◆ **Saved entries**:
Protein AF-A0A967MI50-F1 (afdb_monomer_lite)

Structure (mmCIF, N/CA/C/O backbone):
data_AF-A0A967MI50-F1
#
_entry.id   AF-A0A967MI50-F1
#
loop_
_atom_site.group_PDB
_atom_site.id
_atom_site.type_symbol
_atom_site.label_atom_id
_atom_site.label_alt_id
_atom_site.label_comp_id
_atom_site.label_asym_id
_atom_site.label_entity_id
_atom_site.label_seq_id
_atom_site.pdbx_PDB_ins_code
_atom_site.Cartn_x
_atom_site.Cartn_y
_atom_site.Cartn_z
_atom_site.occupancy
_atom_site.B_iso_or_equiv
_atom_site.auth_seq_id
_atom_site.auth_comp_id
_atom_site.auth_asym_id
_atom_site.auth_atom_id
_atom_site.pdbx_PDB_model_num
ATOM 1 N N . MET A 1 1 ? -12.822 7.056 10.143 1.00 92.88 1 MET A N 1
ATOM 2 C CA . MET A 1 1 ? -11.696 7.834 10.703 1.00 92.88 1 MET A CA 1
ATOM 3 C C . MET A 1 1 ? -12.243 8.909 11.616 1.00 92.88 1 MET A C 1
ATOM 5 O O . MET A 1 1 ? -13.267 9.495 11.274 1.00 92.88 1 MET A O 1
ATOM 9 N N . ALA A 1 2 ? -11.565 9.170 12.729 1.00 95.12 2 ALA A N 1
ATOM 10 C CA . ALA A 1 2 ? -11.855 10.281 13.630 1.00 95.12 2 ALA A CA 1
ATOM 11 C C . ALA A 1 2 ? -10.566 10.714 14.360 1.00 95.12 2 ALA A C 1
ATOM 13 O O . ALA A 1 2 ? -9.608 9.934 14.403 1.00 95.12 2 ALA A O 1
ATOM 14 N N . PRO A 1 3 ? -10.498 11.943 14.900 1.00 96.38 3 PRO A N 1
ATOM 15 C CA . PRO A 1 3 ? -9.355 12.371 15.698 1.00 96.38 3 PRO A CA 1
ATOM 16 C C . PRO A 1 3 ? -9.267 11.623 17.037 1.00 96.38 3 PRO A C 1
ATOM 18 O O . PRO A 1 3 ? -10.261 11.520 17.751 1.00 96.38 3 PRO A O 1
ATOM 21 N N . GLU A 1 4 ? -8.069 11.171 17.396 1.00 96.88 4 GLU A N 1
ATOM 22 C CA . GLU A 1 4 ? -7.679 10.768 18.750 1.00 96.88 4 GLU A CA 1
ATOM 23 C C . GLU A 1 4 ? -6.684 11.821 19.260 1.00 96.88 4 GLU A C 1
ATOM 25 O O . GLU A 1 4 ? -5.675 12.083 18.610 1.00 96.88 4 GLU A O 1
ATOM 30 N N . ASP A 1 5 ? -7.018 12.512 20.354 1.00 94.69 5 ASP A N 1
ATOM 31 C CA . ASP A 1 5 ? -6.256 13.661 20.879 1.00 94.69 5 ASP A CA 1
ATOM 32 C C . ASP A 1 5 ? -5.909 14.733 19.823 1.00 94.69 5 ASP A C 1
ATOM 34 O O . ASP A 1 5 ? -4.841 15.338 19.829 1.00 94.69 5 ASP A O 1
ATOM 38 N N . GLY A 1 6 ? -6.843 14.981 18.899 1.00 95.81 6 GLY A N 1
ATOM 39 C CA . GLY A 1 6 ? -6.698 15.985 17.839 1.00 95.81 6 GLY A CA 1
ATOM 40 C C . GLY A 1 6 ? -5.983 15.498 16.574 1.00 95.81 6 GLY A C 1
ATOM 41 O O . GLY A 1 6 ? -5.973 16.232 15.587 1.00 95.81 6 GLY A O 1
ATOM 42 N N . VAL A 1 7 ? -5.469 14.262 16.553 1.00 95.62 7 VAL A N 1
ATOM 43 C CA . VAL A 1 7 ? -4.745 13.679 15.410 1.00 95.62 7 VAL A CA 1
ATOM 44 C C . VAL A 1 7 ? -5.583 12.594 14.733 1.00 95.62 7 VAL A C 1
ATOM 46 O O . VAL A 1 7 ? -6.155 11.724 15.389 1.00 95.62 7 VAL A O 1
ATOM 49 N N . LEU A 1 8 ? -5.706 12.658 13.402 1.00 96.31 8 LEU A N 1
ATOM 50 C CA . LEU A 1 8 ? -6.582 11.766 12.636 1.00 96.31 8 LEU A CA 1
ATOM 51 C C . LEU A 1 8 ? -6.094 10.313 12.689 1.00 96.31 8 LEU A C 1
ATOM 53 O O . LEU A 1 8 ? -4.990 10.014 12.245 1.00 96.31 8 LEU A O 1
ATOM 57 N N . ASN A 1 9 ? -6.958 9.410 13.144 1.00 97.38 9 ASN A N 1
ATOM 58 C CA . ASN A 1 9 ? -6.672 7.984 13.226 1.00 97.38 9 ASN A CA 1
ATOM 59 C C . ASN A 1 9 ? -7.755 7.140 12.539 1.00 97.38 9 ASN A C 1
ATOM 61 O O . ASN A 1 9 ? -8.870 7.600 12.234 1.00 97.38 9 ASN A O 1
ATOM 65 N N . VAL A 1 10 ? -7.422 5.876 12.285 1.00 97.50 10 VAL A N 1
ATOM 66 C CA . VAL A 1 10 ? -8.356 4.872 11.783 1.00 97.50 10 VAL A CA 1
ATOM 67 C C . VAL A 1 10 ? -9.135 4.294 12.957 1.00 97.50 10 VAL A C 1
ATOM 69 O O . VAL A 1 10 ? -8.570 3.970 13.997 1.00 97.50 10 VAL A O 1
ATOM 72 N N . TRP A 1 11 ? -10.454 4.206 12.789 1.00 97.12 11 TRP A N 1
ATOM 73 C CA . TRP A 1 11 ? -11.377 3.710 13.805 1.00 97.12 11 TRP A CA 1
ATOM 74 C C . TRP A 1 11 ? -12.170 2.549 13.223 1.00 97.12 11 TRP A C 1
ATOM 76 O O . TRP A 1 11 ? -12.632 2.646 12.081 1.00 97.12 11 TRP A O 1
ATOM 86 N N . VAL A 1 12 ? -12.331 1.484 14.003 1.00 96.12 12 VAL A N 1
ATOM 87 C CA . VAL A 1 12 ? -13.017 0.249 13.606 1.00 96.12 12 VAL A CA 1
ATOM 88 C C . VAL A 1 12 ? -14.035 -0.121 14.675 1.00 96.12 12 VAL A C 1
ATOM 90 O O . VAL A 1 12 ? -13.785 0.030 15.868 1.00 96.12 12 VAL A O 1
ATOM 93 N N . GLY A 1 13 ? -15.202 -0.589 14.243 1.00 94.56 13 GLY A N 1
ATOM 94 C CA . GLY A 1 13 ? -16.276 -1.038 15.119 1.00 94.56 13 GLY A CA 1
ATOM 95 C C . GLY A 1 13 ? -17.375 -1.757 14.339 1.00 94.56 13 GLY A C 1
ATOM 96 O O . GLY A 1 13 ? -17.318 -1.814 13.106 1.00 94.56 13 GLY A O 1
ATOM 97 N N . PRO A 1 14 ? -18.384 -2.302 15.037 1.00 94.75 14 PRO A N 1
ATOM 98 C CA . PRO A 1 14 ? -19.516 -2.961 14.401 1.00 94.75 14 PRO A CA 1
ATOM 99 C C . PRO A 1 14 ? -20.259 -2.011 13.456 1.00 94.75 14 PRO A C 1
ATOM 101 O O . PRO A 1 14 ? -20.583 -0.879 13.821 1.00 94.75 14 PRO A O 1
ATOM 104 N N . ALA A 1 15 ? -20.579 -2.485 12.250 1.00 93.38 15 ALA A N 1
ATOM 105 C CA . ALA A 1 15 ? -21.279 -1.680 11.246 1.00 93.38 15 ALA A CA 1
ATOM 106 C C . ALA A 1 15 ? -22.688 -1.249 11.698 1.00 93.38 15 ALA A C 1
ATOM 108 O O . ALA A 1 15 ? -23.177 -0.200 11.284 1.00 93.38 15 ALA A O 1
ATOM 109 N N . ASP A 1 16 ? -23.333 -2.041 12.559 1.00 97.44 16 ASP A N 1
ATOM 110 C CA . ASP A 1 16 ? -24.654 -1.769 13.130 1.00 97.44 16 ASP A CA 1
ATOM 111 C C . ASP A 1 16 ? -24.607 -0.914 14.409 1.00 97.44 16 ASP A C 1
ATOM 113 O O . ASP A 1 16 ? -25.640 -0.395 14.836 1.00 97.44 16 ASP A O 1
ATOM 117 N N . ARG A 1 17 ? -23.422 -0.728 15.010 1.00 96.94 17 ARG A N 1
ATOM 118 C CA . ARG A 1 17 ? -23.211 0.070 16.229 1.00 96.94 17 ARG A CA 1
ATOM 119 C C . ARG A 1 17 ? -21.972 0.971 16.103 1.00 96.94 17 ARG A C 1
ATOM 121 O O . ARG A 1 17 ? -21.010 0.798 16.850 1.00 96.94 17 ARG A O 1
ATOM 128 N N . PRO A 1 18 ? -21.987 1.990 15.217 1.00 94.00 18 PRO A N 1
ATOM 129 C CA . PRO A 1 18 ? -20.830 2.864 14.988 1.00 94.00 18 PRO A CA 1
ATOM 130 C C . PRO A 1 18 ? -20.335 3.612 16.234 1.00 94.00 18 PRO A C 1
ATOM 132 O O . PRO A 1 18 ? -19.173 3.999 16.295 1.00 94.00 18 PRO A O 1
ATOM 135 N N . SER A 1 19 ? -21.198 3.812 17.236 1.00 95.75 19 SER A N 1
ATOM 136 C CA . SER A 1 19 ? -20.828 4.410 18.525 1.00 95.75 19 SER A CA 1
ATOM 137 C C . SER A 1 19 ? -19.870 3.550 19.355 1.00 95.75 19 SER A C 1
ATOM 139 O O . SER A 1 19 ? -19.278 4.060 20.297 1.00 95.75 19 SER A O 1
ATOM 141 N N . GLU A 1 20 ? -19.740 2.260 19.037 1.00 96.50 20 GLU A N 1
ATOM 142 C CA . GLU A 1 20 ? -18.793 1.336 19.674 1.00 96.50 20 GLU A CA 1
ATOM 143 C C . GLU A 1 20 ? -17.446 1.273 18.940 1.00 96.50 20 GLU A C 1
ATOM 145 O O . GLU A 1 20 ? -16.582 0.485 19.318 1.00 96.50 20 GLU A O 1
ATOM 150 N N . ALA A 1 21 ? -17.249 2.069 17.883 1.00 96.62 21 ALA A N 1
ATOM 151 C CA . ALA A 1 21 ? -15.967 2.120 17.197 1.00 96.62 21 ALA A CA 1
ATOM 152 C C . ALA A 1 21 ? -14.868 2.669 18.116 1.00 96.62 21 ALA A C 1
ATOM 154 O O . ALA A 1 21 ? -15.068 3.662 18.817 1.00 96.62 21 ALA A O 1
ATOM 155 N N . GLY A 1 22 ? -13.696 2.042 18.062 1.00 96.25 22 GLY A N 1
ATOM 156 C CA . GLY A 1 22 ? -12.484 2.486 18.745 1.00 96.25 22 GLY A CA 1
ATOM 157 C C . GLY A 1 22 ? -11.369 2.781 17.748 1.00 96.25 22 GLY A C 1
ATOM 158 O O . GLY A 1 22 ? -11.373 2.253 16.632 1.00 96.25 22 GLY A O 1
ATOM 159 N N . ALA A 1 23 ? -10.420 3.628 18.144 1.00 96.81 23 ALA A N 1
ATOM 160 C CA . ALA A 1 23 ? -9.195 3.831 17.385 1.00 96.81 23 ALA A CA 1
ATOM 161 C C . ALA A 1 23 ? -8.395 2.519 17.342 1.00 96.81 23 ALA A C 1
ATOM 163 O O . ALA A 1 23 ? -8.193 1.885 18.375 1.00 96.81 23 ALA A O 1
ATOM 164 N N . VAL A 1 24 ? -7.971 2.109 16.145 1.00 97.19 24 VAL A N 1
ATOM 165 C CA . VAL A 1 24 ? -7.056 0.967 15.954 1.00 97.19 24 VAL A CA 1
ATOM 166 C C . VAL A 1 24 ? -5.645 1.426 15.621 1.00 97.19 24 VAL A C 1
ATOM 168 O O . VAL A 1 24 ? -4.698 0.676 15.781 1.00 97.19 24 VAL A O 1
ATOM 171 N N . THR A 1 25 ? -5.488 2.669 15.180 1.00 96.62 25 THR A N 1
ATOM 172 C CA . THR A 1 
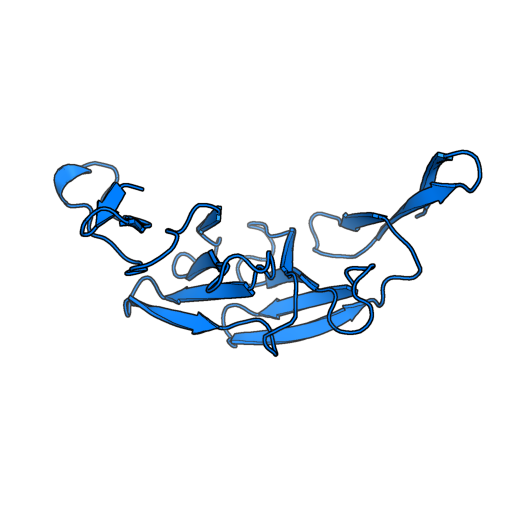25 ? -4.186 3.316 15.041 1.00 96.62 25 THR A CA 1
ATOM 173 C C . THR A 1 25 ? -4.076 4.434 16.066 1.00 96.62 25 THR A C 1
ATOM 175 O O . THR A 1 25 ? -5.087 5.030 16.436 1.00 96.62 25 THR A O 1
ATOM 178 N N . HIS A 1 26 ? -2.849 4.747 16.476 1.00 95.12 26 HIS A N 1
ATOM 179 C CA . HIS A 1 26 ? -2.576 5.722 17.536 1.00 95.12 26 HIS A CA 1
ATOM 180 C C . HIS A 1 26 ? -1.485 6.714 17.132 1.00 95.12 26 HIS A C 1
ATOM 182 O O . HIS A 1 26 ? -0.593 7.022 17.924 1.00 95.12 26 HIS A O 1
ATOM 188 N N . ASP A 1 27 ? -1.522 7.186 15.884 1.00 94.00 27 ASP A N 1
ATOM 189 C CA . ASP A 1 27 ? -0.601 8.225 15.444 1.00 94.00 27 ASP A CA 1
ATOM 190 C C . ASP A 1 27 ? -0.854 9.527 16.211 1.00 94.00 27 ASP A C 1
ATOM 192 O O . ASP A 1 27 ? -2.003 9.912 16.447 1.00 94.00 27 ASP A O 1
ATOM 196 N N . ARG A 1 28 ? 0.236 10.192 16.600 1.00 93.50 28 ARG A N 1
ATOM 197 C CA . ARG A 1 28 ? 0.229 11.398 17.444 1.00 93.50 28 ARG A CA 1
ATOM 198 C C . ARG A 1 28 ? 0.812 12.622 16.752 1.00 93.50 28 ARG A C 1
ATOM 200 O O . ARG A 1 28 ? 0.946 13.655 17.399 1.00 93.50 28 ARG A O 1
ATOM 207 N N . ASP A 1 29 ? 1.138 12.507 15.470 1.00 91.50 29 ASP A N 1
ATOM 208 C CA . ASP A 1 29 ? 1.790 13.571 14.720 1.00 91.50 29 ASP A CA 1
ATOM 209 C C . ASP 
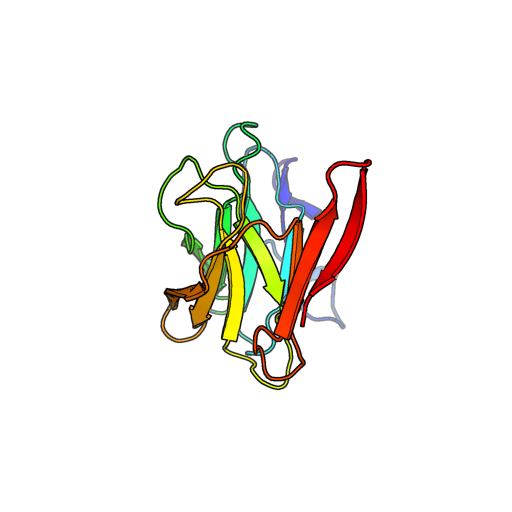A 1 29 ? 0.933 14.038 13.535 1.00 91.50 29 ASP A C 1
ATOM 211 O O . ASP A 1 29 ? 0.116 14.955 13.661 1.00 91.50 29 ASP A O 1
ATOM 215 N N . ARG A 1 30 ? 1.064 13.393 12.372 1.00 90.31 30 ARG A N 1
ATOM 216 C CA . ARG A 1 30 ? 0.479 13.896 11.119 1.00 90.31 30 ARG A CA 1
ATOM 217 C C . ARG A 1 30 ? -0.939 13.399 10.860 1.00 90.31 30 ARG A C 1
ATOM 219 O O . ARG A 1 30 ? -1.687 14.040 10.112 1.00 90.31 30 ARG A O 1
ATOM 226 N N . GLY A 1 31 ? -1.306 12.271 11.443 1.00 92.88 31 GLY A N 1
ATOM 227 C CA . GLY A 1 31 ? -2.525 11.513 11.219 1.00 92.88 31 GLY A CA 1
ATOM 228 C C . GLY A 1 31 ? -2.473 10.613 9.984 1.00 92.88 31 GLY A C 1
ATOM 229 O O . GLY A 1 31 ? -1.815 10.909 8.983 1.00 92.88 31 GLY A O 1
ATOM 230 N N . ILE A 1 32 ? -3.243 9.529 10.027 1.00 94.69 32 ILE A N 1
ATOM 231 C CA . ILE A 1 32 ? -3.342 8.535 8.954 1.00 94.69 32 ILE A CA 1
ATOM 232 C C . ILE A 1 32 ? -4.491 8.906 8.017 1.00 94.69 32 ILE A C 1
ATOM 234 O O . ILE A 1 32 ? -5.632 9.086 8.446 1.00 94.69 32 ILE A O 1
ATOM 238 N N . ARG A 1 33 ? -4.183 9.029 6.721 1.00 92.12 33 ARG A N 1
ATOM 239 C CA . ARG A 1 33 ? -5.141 9.446 5.675 1.00 92.12 33 ARG A CA 1
ATOM 240 C C . ARG A 1 33 ? -5.393 8.379 4.620 1.00 92.12 33 ARG A C 1
ATOM 242 O O . ARG A 1 33 ? -6.489 8.327 4.068 1.00 92.12 33 ARG A O 1
ATOM 249 N N . THR A 1 34 ? -4.406 7.526 4.373 1.00 95.06 34 THR A N 1
ATOM 250 C CA . THR A 1 34 ? -4.478 6.473 3.362 1.00 95.06 34 THR A CA 1
ATOM 251 C C . THR A 1 34 ? -4.414 5.127 4.055 1.00 95.06 34 THR A C 1
ATOM 253 O O . THR A 1 34 ? -3.407 4.796 4.675 1.00 95.06 34 THR A O 1
ATOM 256 N N . TYR A 1 35 ? -5.499 4.367 3.966 1.00 96.75 35 TYR A N 1
ATOM 257 C CA . TYR A 1 35 ? -5.623 3.043 4.561 1.00 96.75 35 TYR A CA 1
ATOM 258 C C . TYR A 1 35 ? -6.581 2.178 3.744 1.00 96.75 35 TYR A C 1
ATOM 260 O O . TYR A 1 35 ? -7.364 2.684 2.936 1.00 96.75 35 TYR A O 1
ATOM 268 N N . SER A 1 36 ? -6.521 0.866 3.935 1.00 96.12 36 SER A N 1
ATOM 269 C CA . SER A 1 36 ? -7.437 -0.093 3.317 1.00 96.12 36 SER A CA 1
ATOM 270 C C . SER A 1 36 ? -7.574 -1.337 4.188 1.00 96.12 36 SER A C 1
ATOM 272 O O . SER A 1 36 ? -6.594 -1.818 4.753 1.00 96.12 36 SER A O 1
ATOM 274 N N . PHE A 1 37 ? -8.794 -1.866 4.277 1.00 96.62 37 PHE A N 1
ATOM 275 C CA . PHE A 1 37 ? -9.020 -3.209 4.807 1.00 96.62 37 PHE A CA 1
ATOM 276 C C . PHE A 1 37 ? -8.601 -4.229 3.754 1.00 96.62 37 PHE A C 1
ATOM 278 O O . PHE A 1 37 ? -8.983 -4.101 2.587 1.00 96.62 37 PHE A O 1
ATOM 285 N N . CYS A 1 38 ? -7.820 -5.220 4.165 1.00 97.88 38 CYS A N 1
ATOM 286 C CA . CYS A 1 38 ? -7.419 -6.312 3.296 1.00 97.88 38 CYS A CA 1
ATOM 287 C C . CYS A 1 38 ? -8.528 -7.364 3.202 1.00 97.88 38 CYS A C 1
ATOM 289 O O . CYS A 1 38 ? -9.475 -7.386 3.988 1.00 97.88 38 CYS A O 1
ATOM 291 N N . HIS A 1 39 ? -8.416 -8.245 2.213 1.00 96.88 39 HIS A N 1
ATOM 292 C CA . HIS A 1 39 ? -9.400 -9.298 1.958 1.00 96.88 39 HIS A CA 1
ATOM 293 C C . HIS A 1 39 ? -9.187 -10.575 2.795 1.00 96.88 39 HIS A C 1
ATOM 295 O O . HIS A 1 39 ? -9.770 -11.608 2.474 1.00 96.88 39 HIS A O 1
ATOM 301 N N . ASP A 1 40 ? -8.352 -10.522 3.835 1.00 95.12 40 ASP A N 1
ATOM 302 C CA . ASP A 1 40 ? -8.000 -11.639 4.724 1.00 95.12 40 ASP A CA 1
ATOM 303 C C . ASP A 1 40 ? -8.747 -11.617 6.074 1.00 95.12 40 ASP A C 1
ATOM 305 O O . ASP A 1 40 ? -8.395 -12.366 6.985 1.00 95.12 40 ASP A O 1
ATOM 309 N N . ASP A 1 41 ? -9.754 -10.746 6.209 1.00 91.75 41 ASP A N 1
ATOM 310 C CA . ASP A 1 41 ? -10.572 -10.525 7.414 1.00 91.75 41 ASP A CA 1
ATOM 311 C C . ASP A 1 41 ? -9.779 -10.148 8.683 1.00 91.75 41 ASP A C 1
ATOM 313 O O . ASP A 1 41 ? -10.323 -10.160 9.790 1.00 91.75 41 ASP A O 1
ATOM 317 N N . ARG A 1 42 ? -8.497 -9.795 8.541 1.00 94.44 42 ARG A N 1
ATOM 318 C CA . ARG A 1 42 ? -7.575 -9.613 9.669 1.00 94.44 42 ARG A CA 1
ATOM 319 C C . ARG A 1 42 ? -6.749 -8.344 9.564 1.00 94.44 42 ARG A C 1
ATOM 321 O O . ARG A 1 42 ? -6.490 -7.713 10.585 1.00 94.44 42 ARG A O 1
ATOM 328 N N . THR A 1 43 ? -6.339 -7.972 8.360 1.00 98.00 43 THR A N 1
ATOM 329 C CA . THR A 1 43 ? -5.286 -6.980 8.170 1.00 98.00 43 THR A CA 1
ATOM 330 C C . THR A 1 43 ? -5.853 -5.651 7.688 1.00 98.00 43 THR A C 1
ATOM 332 O O . THR A 1 43 ? -6.635 -5.574 6.737 1.00 98.00 43 THR A O 1
ATOM 335 N N . LEU A 1 44 ? -5.408 -4.567 8.313 1.00 97.94 44 LEU A N 1
ATOM 336 C CA . LEU A 1 44 ? -5.565 -3.210 7.809 1.00 97.94 44 LEU A CA 1
ATOM 337 C C . LEU A 1 44 ? -4.198 -2.684 7.389 1.00 97.94 44 LEU A C 1
ATOM 339 O O . LEU A 1 44 ? -3.283 -2.643 8.200 1.00 97.94 44 LEU A O 1
ATOM 343 N N . VAL A 1 45 ? -4.051 -2.244 6.143 1.00 98.06 45 VAL A N 1
ATOM 344 C CA . VAL A 1 45 ? -2.829 -1.553 5.714 1.00 98.06 45 VAL A CA 1
ATOM 345 C C . VAL A 1 45 ? -3.030 -0.052 5.721 1.00 98.06 45 VAL A C 1
ATOM 347 O O . VAL A 1 45 ? -4.127 0.436 5.441 1.00 98.06 45 VAL A O 1
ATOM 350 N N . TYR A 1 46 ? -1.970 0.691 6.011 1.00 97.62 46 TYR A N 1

◆ **Exercise**: Take the line above containing "ATOM 239 C CA", the line containing "ATOM 303 C C", and all lines in between, and copy them exactly without anything else.

◆ **Task answer**:
ATOM 239 C CA . ARG A 1 33 ? -5.141 9.446 5.675 1.00 92.12 33 ARG A CA 1
ATOM 240 C C . ARG A 1 33 ? -5.393 8.379 4.620 1.00 92.12 33 ARG A C 1
ATOM 242 O O . ARG A 1 33 ? -6.489 8.327 4.068 1.00 92.12 33 ARG A O 1
ATOM 249 N N . THR A 1 34 ? -4.406 7.526 4.373 1.00 95.06 34 THR A N 1
ATOM 250 C CA . THR A 1 34 ? -4.478 6.473 3.362 1.00 95.06 34 THR A CA 1
ATOM 251 C C . THR A 1 34 ? -4.414 5.127 4.055 1.00 95.06 34 THR A C 1
ATOM 253 O O . THR A 1 34 ? -3.407 4.796 4.675 1.00 95.06 34 THR A O 1
ATOM 256 N N . TYR A 1 35 ? -5.499 4.367 3.966 1.00 96.75 35 TYR A N 1
ATOM 257 C CA . TYR A 1 35 ? -5.623 3.043 4.561 1.00 96.75 35 TYR A CA 1
ATOM 258 C C . TYR A 1 35 ? -6.581 2.178 3.744 1.00 96.75 35 TYR A C 1
ATOM 260 O O . TYR A 1 35 ? -7.364 2.684 2.936 1.00 96.75 35 TYR A O 1
ATOM 268 N N . SER A 1 36 ? -6.521 0.866 3.935 1.00 96.12 36 SER A N 1
ATOM 269 C CA . SER A 1 36 ? -7.437 -0.093 3.317 1.00 96.12 36 SER A CA 1
ATOM 270 C C . SER A 1 36 ? -7.574 -1.337 4.188 1.00 96.12 36 SER A C 1
ATOM 272 O O . SER A 1 36 ? -6.594 -1.818 4.753 1.00 96.12 36 SER A O 1
ATOM 274 N N . PHE A 1 37 ? -8.794 -1.866 4.277 1.00 96.62 37 PHE A N 1
ATOM 275 C CA . PHE A 1 37 ? -9.020 -3.209 4.807 1.00 96.62 37 PHE A CA 1
ATOM 276 C C . PHE A 1 37 ? -8.601 -4.229 3.754 1.00 96.62 37 PHE A C 1
ATOM 278 O O . PHE A 1 37 ? -8.983 -4.101 2.587 1.00 96.62 37 PHE A O 1
ATOM 285 N N . CYS A 1 38 ? -7.820 -5.220 4.165 1.00 97.88 38 CYS A N 1
ATOM 286 C CA . CYS A 1 38 ? -7.419 -6.312 3.296 1.00 97.88 38 CYS A CA 1
ATOM 287 C C . CYS A 1 38 ? -8.528 -7.364 3.202 1.00 97.88 38 CYS A C 1
ATOM 289 O O . CYS A 1 38 ? -9.475 -7.386 3.988 1.00 97.88 38 CYS A O 1
ATOM 291 N N . HIS A 1 39 ? -8.416 -8.245 2.213 1.00 96.88 39 HIS A N 1
ATOM 292 C CA . HIS A 1 39 ? -9.400 -9.298 1.958 1.00 96.88 39 HIS A CA 1
ATOM 293 C C . HIS A 1 39 ? -9.187 -10.575 2.795 1.00 96.88 39 HIS A C 1
ATOM 295 O O . HIS A 1 39 ? -9.770 -11.608 2.474 1.00 96.88 39 HIS A O 1
ATOM 301 N N . ASP A 1 40 ? -8.352 -10.522 3.835 1.00 95.12 40 ASP A N 1
ATOM 302 C CA . ASP A 1 40 ? -8.000 -11.639 4.724 1.00 95.12 40 ASP A CA 1
ATOM 303 C C . ASP A 1 40 ? -8.747 -11.617 6.074 1.00 95.12 40 ASP A C 1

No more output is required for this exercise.